From criminalizing hatred to controlling dissent
Britain's new Online Safety Act caps 20 years of progressive political censorship
Americans (blessed with the First Amendment to the Constitution) are often incredulous at the thought that British public authorities have statutory powers to control speech. Even Britons are shocked at how those powers are being wielded. ‘Surely this can’t be right?’ I often hear from Britons as well as Americans.
Well, given ignorance of powers that are now 20 years old, you’re going to be really shocked at additional powers that are now barely a week old.
Let’s fully understand how this started, 20 years ago. The Racial & Religious Hatred Act (2006) criminalizes hatred of protected characteristics. It was once sold as a protection against violence, but was soon wielded to criminalize speech.
By 2021 the UK was ranked ‘partially open’ — the third tier — by the Index on Censorship. The UK has fallen below the top 20 for press freedom in the World Press Freedom Index.

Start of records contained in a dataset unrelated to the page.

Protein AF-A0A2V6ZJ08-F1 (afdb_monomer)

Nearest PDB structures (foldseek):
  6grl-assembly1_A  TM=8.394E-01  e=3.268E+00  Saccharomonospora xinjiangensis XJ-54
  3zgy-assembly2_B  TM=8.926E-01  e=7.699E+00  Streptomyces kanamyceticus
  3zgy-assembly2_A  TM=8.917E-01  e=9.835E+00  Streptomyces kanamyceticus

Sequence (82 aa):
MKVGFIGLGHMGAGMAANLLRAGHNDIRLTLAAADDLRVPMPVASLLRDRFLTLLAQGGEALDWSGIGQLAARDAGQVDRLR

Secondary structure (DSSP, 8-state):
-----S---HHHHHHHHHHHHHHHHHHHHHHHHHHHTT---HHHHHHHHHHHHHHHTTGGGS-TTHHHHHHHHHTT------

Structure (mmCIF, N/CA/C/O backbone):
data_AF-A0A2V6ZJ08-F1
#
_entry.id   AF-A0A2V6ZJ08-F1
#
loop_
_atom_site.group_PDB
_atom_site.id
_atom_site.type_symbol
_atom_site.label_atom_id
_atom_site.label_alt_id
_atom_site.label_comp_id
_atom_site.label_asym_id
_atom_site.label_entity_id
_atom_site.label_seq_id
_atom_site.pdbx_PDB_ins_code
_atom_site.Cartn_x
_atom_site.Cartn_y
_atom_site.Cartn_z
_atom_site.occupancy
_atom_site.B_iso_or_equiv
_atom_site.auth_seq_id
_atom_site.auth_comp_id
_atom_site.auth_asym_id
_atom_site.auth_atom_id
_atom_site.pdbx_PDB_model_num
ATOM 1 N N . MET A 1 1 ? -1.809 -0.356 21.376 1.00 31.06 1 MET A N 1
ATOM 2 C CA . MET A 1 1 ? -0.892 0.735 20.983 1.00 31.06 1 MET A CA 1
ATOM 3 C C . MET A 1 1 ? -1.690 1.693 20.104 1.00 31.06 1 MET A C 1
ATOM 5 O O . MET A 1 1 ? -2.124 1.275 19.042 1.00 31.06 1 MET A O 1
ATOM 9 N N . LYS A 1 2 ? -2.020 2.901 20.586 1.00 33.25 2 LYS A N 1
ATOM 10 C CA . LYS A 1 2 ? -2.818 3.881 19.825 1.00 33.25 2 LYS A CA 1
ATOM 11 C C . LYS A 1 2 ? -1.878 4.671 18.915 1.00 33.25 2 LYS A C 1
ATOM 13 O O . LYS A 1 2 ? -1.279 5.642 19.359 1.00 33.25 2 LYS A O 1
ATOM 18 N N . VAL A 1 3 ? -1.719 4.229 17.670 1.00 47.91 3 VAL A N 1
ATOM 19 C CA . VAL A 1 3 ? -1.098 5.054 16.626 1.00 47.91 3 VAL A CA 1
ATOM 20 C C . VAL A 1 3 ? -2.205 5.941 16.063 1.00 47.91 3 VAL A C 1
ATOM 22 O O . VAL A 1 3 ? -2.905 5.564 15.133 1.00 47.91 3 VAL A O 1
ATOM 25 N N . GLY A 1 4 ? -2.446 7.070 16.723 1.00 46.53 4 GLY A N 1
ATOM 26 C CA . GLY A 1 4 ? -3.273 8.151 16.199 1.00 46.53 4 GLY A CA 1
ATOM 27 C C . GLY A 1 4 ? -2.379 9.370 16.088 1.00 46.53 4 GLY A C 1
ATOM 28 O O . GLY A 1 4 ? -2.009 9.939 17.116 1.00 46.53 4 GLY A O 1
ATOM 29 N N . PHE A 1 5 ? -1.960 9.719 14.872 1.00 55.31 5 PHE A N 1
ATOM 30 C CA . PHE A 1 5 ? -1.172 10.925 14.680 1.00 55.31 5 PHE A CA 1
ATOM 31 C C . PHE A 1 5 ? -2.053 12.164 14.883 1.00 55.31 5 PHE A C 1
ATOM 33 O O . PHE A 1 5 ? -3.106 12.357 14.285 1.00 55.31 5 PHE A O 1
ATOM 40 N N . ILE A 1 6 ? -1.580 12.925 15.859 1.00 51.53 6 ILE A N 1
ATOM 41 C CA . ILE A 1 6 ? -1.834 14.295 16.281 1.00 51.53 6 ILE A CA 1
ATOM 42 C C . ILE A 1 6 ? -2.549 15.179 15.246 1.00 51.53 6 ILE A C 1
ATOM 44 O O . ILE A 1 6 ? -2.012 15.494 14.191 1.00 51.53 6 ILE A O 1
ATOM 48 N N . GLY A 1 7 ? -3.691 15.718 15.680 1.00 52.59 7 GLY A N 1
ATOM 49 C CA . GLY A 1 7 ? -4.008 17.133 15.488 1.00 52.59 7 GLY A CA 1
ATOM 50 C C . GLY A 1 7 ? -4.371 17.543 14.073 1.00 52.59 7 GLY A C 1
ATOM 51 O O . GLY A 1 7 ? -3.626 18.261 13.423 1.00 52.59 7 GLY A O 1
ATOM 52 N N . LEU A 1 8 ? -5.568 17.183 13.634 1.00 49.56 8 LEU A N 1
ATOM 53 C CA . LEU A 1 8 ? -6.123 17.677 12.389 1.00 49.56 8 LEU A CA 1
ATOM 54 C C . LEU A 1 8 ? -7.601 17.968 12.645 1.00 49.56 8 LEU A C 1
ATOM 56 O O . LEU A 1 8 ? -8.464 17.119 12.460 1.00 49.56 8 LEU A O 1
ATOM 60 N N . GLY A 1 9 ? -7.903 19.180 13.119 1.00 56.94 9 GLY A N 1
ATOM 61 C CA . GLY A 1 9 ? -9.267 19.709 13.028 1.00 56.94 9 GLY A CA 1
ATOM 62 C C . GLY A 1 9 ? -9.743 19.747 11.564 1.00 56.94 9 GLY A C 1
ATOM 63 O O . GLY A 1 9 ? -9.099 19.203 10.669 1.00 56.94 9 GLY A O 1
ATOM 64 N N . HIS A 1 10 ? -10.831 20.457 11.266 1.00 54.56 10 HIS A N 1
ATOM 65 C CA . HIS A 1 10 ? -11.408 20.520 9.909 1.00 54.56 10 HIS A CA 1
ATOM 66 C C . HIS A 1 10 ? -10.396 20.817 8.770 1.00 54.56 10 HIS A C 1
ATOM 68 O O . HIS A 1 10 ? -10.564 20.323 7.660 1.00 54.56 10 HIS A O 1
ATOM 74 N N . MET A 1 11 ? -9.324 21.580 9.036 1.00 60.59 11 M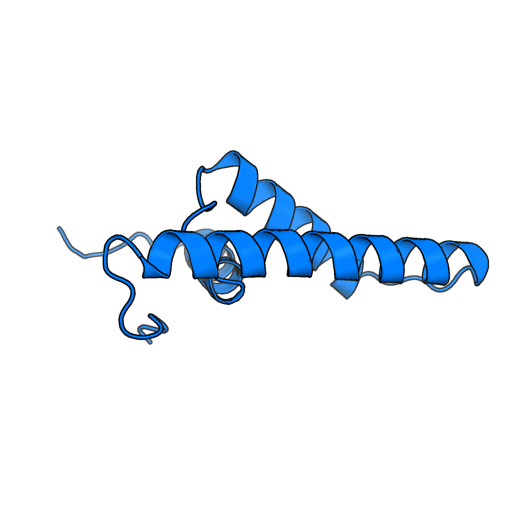ET A N 1
ATOM 75 C CA . MET A 1 11 ? -8.257 21.871 8.059 1.00 60.59 11 MET A CA 1
ATOM 76 C C . MET A 1 11 ? -7.284 20.710 7.828 1.00 60.59 11 MET A C 1
ATOM 78 O O . MET A 1 11 ? -6.732 20.560 6.741 1.00 60.59 11 MET A O 1
ATOM 82 N N . GLY A 1 12 ? -7.056 19.882 8.838 1.00 62.19 12 GLY A N 1
ATOM 83 C CA . GLY A 1 12 ? -6.075 18.821 8.748 1.00 62.19 12 GLY A CA 1
ATOM 84 C C . GLY A 1 12 ? -6.585 17.566 8.039 1.00 62.19 12 GLY A C 1
ATOM 85 O O . GLY A 1 12 ? -5.821 16.912 7.336 1.00 62.19 12 GLY A O 1
ATOM 86 N N . ALA A 1 13 ? -7.890 17.293 8.114 1.00 65.38 13 ALA A N 1
ATOM 87 C CA . ALA A 1 13 ? -8.529 16.225 7.345 1.00 65.38 13 ALA A CA 1
ATOM 88 C C . ALA 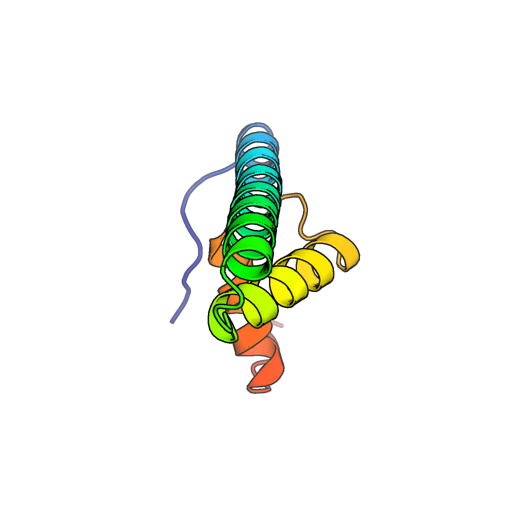A 1 13 ? -8.225 16.331 5.834 1.00 65.38 13 ALA A C 1
ATOM 90 O O . ALA A 1 13 ? -7.971 15.324 5.177 1.00 65.38 13 ALA A O 1
ATOM 91 N N . GLY A 1 14 ? -8.158 17.555 5.292 1.00 65.94 14 GLY A N 1
ATOM 92 C CA . GLY A 1 14 ? -7.779 17.785 3.894 1.00 65.94 14 GLY A CA 1
ATOM 93 C C . GLY A 1 14 ? -6.308 17.472 3.588 1.00 65.94 14 GLY A C 1
ATOM 94 O O . GLY A 1 14 ? -5.987 16.999 2.499 1.00 65.94 14 GLY A O 1
ATOM 95 N N . MET A 1 15 ? -5.396 17.691 4.540 1.00 71.44 15 MET A N 1
ATOM 96 C CA . MET A 1 15 ? -3.987 17.307 4.394 1.00 71.44 15 MET A CA 1
ATOM 97 C C . MET A 1 15 ? -3.828 15.785 4.434 1.00 71.44 15 MET A C 1
ATOM 99 O O . MET A 1 15 ? -3.143 15.226 3.582 1.00 71.44 15 MET A O 1
ATOM 103 N N . ALA A 1 16 ? -4.509 15.120 5.365 1.00 68.94 16 ALA A N 1
ATOM 104 C CA . ALA A 1 16 ? -4.532 13.666 5.470 1.00 68.94 16 ALA A CA 1
ATOM 105 C C . ALA A 1 16 ? -5.050 13.005 4.178 1.00 68.94 16 ALA A C 1
ATOM 107 O O . ALA A 1 16 ? -4.392 12.111 3.645 1.00 68.94 16 ALA A O 1
ATOM 108 N N . ALA A 1 17 ? -6.123 13.548 3.592 1.00 70.19 17 ALA A N 1
ATOM 109 C CA . ALA A 1 17 ? -6.639 13.122 2.290 1.00 70.19 17 ALA A CA 1
ATOM 110 C C . ALA A 1 17 ? -5.638 13.265 1.151 1.00 70.19 17 ALA A C 1
ATOM 112 O O . ALA A 1 17 ? -5.456 12.358 0.332 1.00 70.19 17 ALA A O 1
ATOM 113 N N . ASN A 1 18 ? -4.957 14.408 1.104 1.00 77.88 18 ASN A N 1
ATOM 114 C CA . ASN A 1 18 ? -3.939 14.653 0.097 1.00 77.88 18 ASN A CA 1
ATOM 115 C C . ASN A 1 18 ? -2.757 13.701 0.236 1.00 77.88 18 ASN A C 1
ATOM 117 O O . ASN A 1 18 ? -2.271 13.208 -0.782 1.00 77.88 18 ASN A O 1
ATOM 121 N N . LEU A 1 19 ? -2.340 13.402 1.468 1.00 78.19 19 LEU A N 1
ATOM 122 C CA . LEU A 1 19 ? -1.327 12.392 1.718 1.00 78.19 19 LEU A CA 1
ATOM 123 C C . LEU A 1 19 ? -1.826 11.046 1.204 1.00 78.19 19 LEU A C 1
ATOM 125 O O . LEU A 1 19 ? -1.206 10.513 0.291 1.00 78.19 19 LEU A O 1
ATOM 129 N N . LEU A 1 20 ? -2.950 10.513 1.688 1.00 79.56 20 LEU A N 1
ATOM 130 C CA . LEU A 1 20 ? -3.456 9.192 1.287 1.00 79.56 20 LEU A CA 1
ATOM 131 C C . LEU A 1 20 ? -3.505 8.994 -0.233 1.00 79.56 20 LEU A C 1
ATOM 133 O O . LEU A 1 20 ? -3.034 7.980 -0.752 1.00 79.56 20 LEU A O 1
ATOM 137 N N . ARG A 1 21 ? -4.013 9.998 -0.952 1.00 79.62 21 ARG A N 1
ATOM 138 C CA . ARG A 1 21 ? -4.071 9.997 -2.415 1.00 79.62 21 ARG A CA 1
ATOM 139 C C . ARG A 1 21 ? -2.680 10.018 -3.058 1.00 79.62 21 ARG A C 1
ATOM 141 O O . ARG A 1 21 ? -2.463 9.288 -4.024 1.00 79.62 21 ARG A O 1
ATOM 148 N N . ALA A 1 22 ? -1.746 10.816 -2.535 1.00 83.75 22 ALA A N 1
ATOM 149 C CA . ALA A 1 22 ? -0.359 10.830 -3.003 1.00 83.75 22 ALA A CA 1
ATOM 150 C C . ALA A 1 22 ? 0.316 9.460 -2.811 1.00 83.75 22 ALA A C 1
ATOM 152 O O . ALA A 1 22 ? 0.906 8.935 -3.748 1.00 83.75 22 ALA A O 1
ATOM 153 N N . GLY A 1 23 ? 0.121 8.815 -1.658 1.00 84.44 23 GLY A N 1
ATOM 154 C CA . GLY A 1 23 ? 0.704 7.495 -1.378 1.00 84.44 23 GLY A CA 1
ATOM 155 C C . GLY A 1 23 ? 0.168 6.387 -2.267 1.00 84.44 23 GLY A C 1
ATOM 156 O O . GLY A 1 23 ? 0.932 5.556 -2.758 1.00 84.44 23 GLY A O 1
ATOM 157 N N . HIS A 1 24 ? -1.138 6.407 -2.544 1.00 89.44 24 HIS A N 1
ATOM 158 C CA . HIS A 1 24 ? -1.722 5.490 -3.516 1.00 89.44 24 HIS A CA 1
ATOM 159 C C . HIS A 1 24 ? -1.109 5.676 -4.915 1.00 89.44 24 HIS A C 1
ATOM 161 O O . HIS A 1 24 ? -0.797 4.693 -5.592 1.00 89.44 24 HIS A O 1
ATOM 167 N N . ASN A 1 25 ? -0.900 6.928 -5.336 1.00 91.12 25 ASN A N 1
ATOM 168 C CA . ASN A 1 25 ? -0.291 7.247 -6.624 1.00 91.12 25 ASN A CA 1
ATOM 169 C C . ASN A 1 25 ? 1.174 6.784 -6.715 1.00 91.12 25 ASN A C 1
ATOM 171 O O . ASN A 1 25 ? 1.549 6.149 -7.699 1.00 91.12 25 ASN A O 1
ATOM 175 N N . ASP A 1 26 ? 1.981 7.025 -5.683 1.00 93.25 26 ASP A N 1
ATOM 176 C CA . ASP A 1 26 ? 3.400 6.643 -5.672 1.00 93.25 26 ASP A CA 1
ATOM 177 C C . ASP A 1 26 ? 3.583 5.120 -5.764 1.00 93.25 26 ASP A C 1
ATOM 179 O O . ASP A 1 26 ? 4.456 4.619 -6.480 1.00 93.25 26 ASP A O 1
ATOM 183 N N . ILE A 1 27 ? 2.701 4.353 -5.115 1.00 94.69 27 ILE A N 1
ATOM 184 C CA . ILE A 1 27 ? 2.690 2.891 -5.236 1.00 94.69 27 ILE A CA 1
ATOM 185 C C . ILE A 1 27 ? 2.277 2.448 -6.638 1.00 94.69 27 ILE A C 1
ATOM 187 O O . ILE A 1 27 ? 2.854 1.496 -7.165 1.00 94.69 27 ILE A O 1
ATOM 191 N N . ARG A 1 28 ? 1.313 3.126 -7.276 1.00 95.81 28 ARG A N 1
ATOM 192 C CA . ARG A 1 28 ? 0.951 2.833 -8.670 1.00 95.81 28 ARG A CA 1
ATOM 193 C C . ARG A 1 28 ? 2.119 3.062 -9.622 1.00 95.81 28 ARG A C 1
ATOM 195 O O . ARG A 1 28 ? 2.345 2.212 -10.480 1.00 95.81 28 ARG A O 1
ATOM 202 N N . LEU A 1 29 ? 2.855 4.159 -9.455 1.00 97.00 29 LEU A N 1
ATOM 203 C CA . LEU A 1 29 ? 4.051 4.447 -10.250 1.00 97.00 29 LEU A CA 1
ATOM 204 C C . LEU A 1 29 ? 5.148 3.404 -10.014 1.00 97.00 29 LEU A C 1
ATOM 206 O O . LEU A 1 29 ? 5.720 2.890 -10.970 1.00 97.00 29 LEU A O 1
ATOM 210 N N . THR A 1 30 ? 5.383 3.028 -8.755 1.00 97.25 30 THR A N 1
ATOM 211 C CA . THR A 1 30 ? 6.356 1.984 -8.394 1.00 97.25 30 THR A CA 1
ATOM 212 C C . THR A 1 30 ? 6.011 0.643 -9.041 1.00 97.25 30 THR A C 1
ATOM 214 O O . THR A 1 30 ? 6.883 -0.029 -9.584 1.00 97.25 30 THR A O 1
ATOM 217 N N . LEU A 1 31 ? 4.736 0.248 -9.002 1.00 97.81 31 LEU A N 1
ATOM 218 C CA . LEU A 1 31 ? 4.273 -1.001 -9.605 1.00 97.81 31 LEU A CA 1
ATOM 219 C C . LEU A 1 31 ? 4.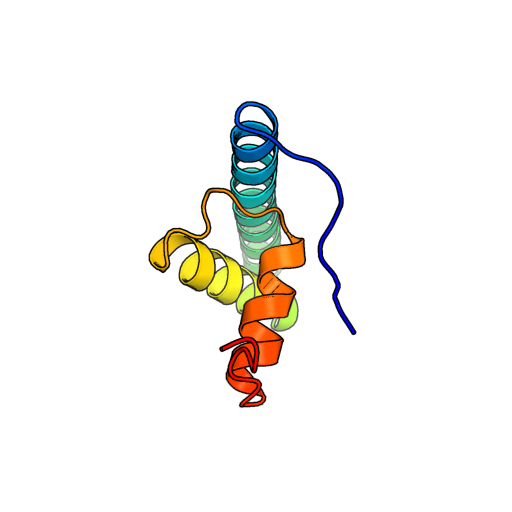368 -0.984 -11.132 1.00 97.81 31 LEU A C 1
ATOM 221 O O . LEU A 1 31 ? 4.738 -2.001 -11.705 1.00 97.81 31 LEU A O 1
ATOM 225 N N . ALA A 1 32 ? 4.071 0.147 -11.775 1.00 97.62 32 ALA A N 1
ATOM 226 C CA . ALA A 1 32 ? 4.229 0.293 -13.221 1.00 97.62 32 ALA A CA 1
ATOM 227 C C . ALA A 1 32 ? 5.702 0.144 -13.639 1.00 97.62 32 ALA A C 1
ATOM 229 O O . ALA A 1 32 ? 6.014 -0.656 -14.512 1.00 97.62 32 ALA A O 1
ATOM 230 N N . ALA A 1 33 ? 6.618 0.825 -12.942 1.00 97.62 33 ALA A N 1
ATOM 231 C CA . ALA A 1 33 ? 8.051 0.699 -13.203 1.00 97.62 33 ALA A CA 1
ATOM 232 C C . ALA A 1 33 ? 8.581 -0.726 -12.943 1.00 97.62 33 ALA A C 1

Since then, prosecutors and judges have pushed the boundaries further, with ever more blatant bias against certain politics. For instance, in 2024 a prosecutor brought to court a traumatised Army veteran for Facebook posts describing the summer’s protests and counter-protests as a ‘civil war’ that could end in ‘bullets.’ The prosecutor asked the judge to take into account the accused’s attendance at a right-wing rally. She agreed: Judge Tracey Lloyd-Clarke sentenced him to two years in prison. This was three months after she spared a child rapist, when the public defender asked her to take into account prison overcrowding.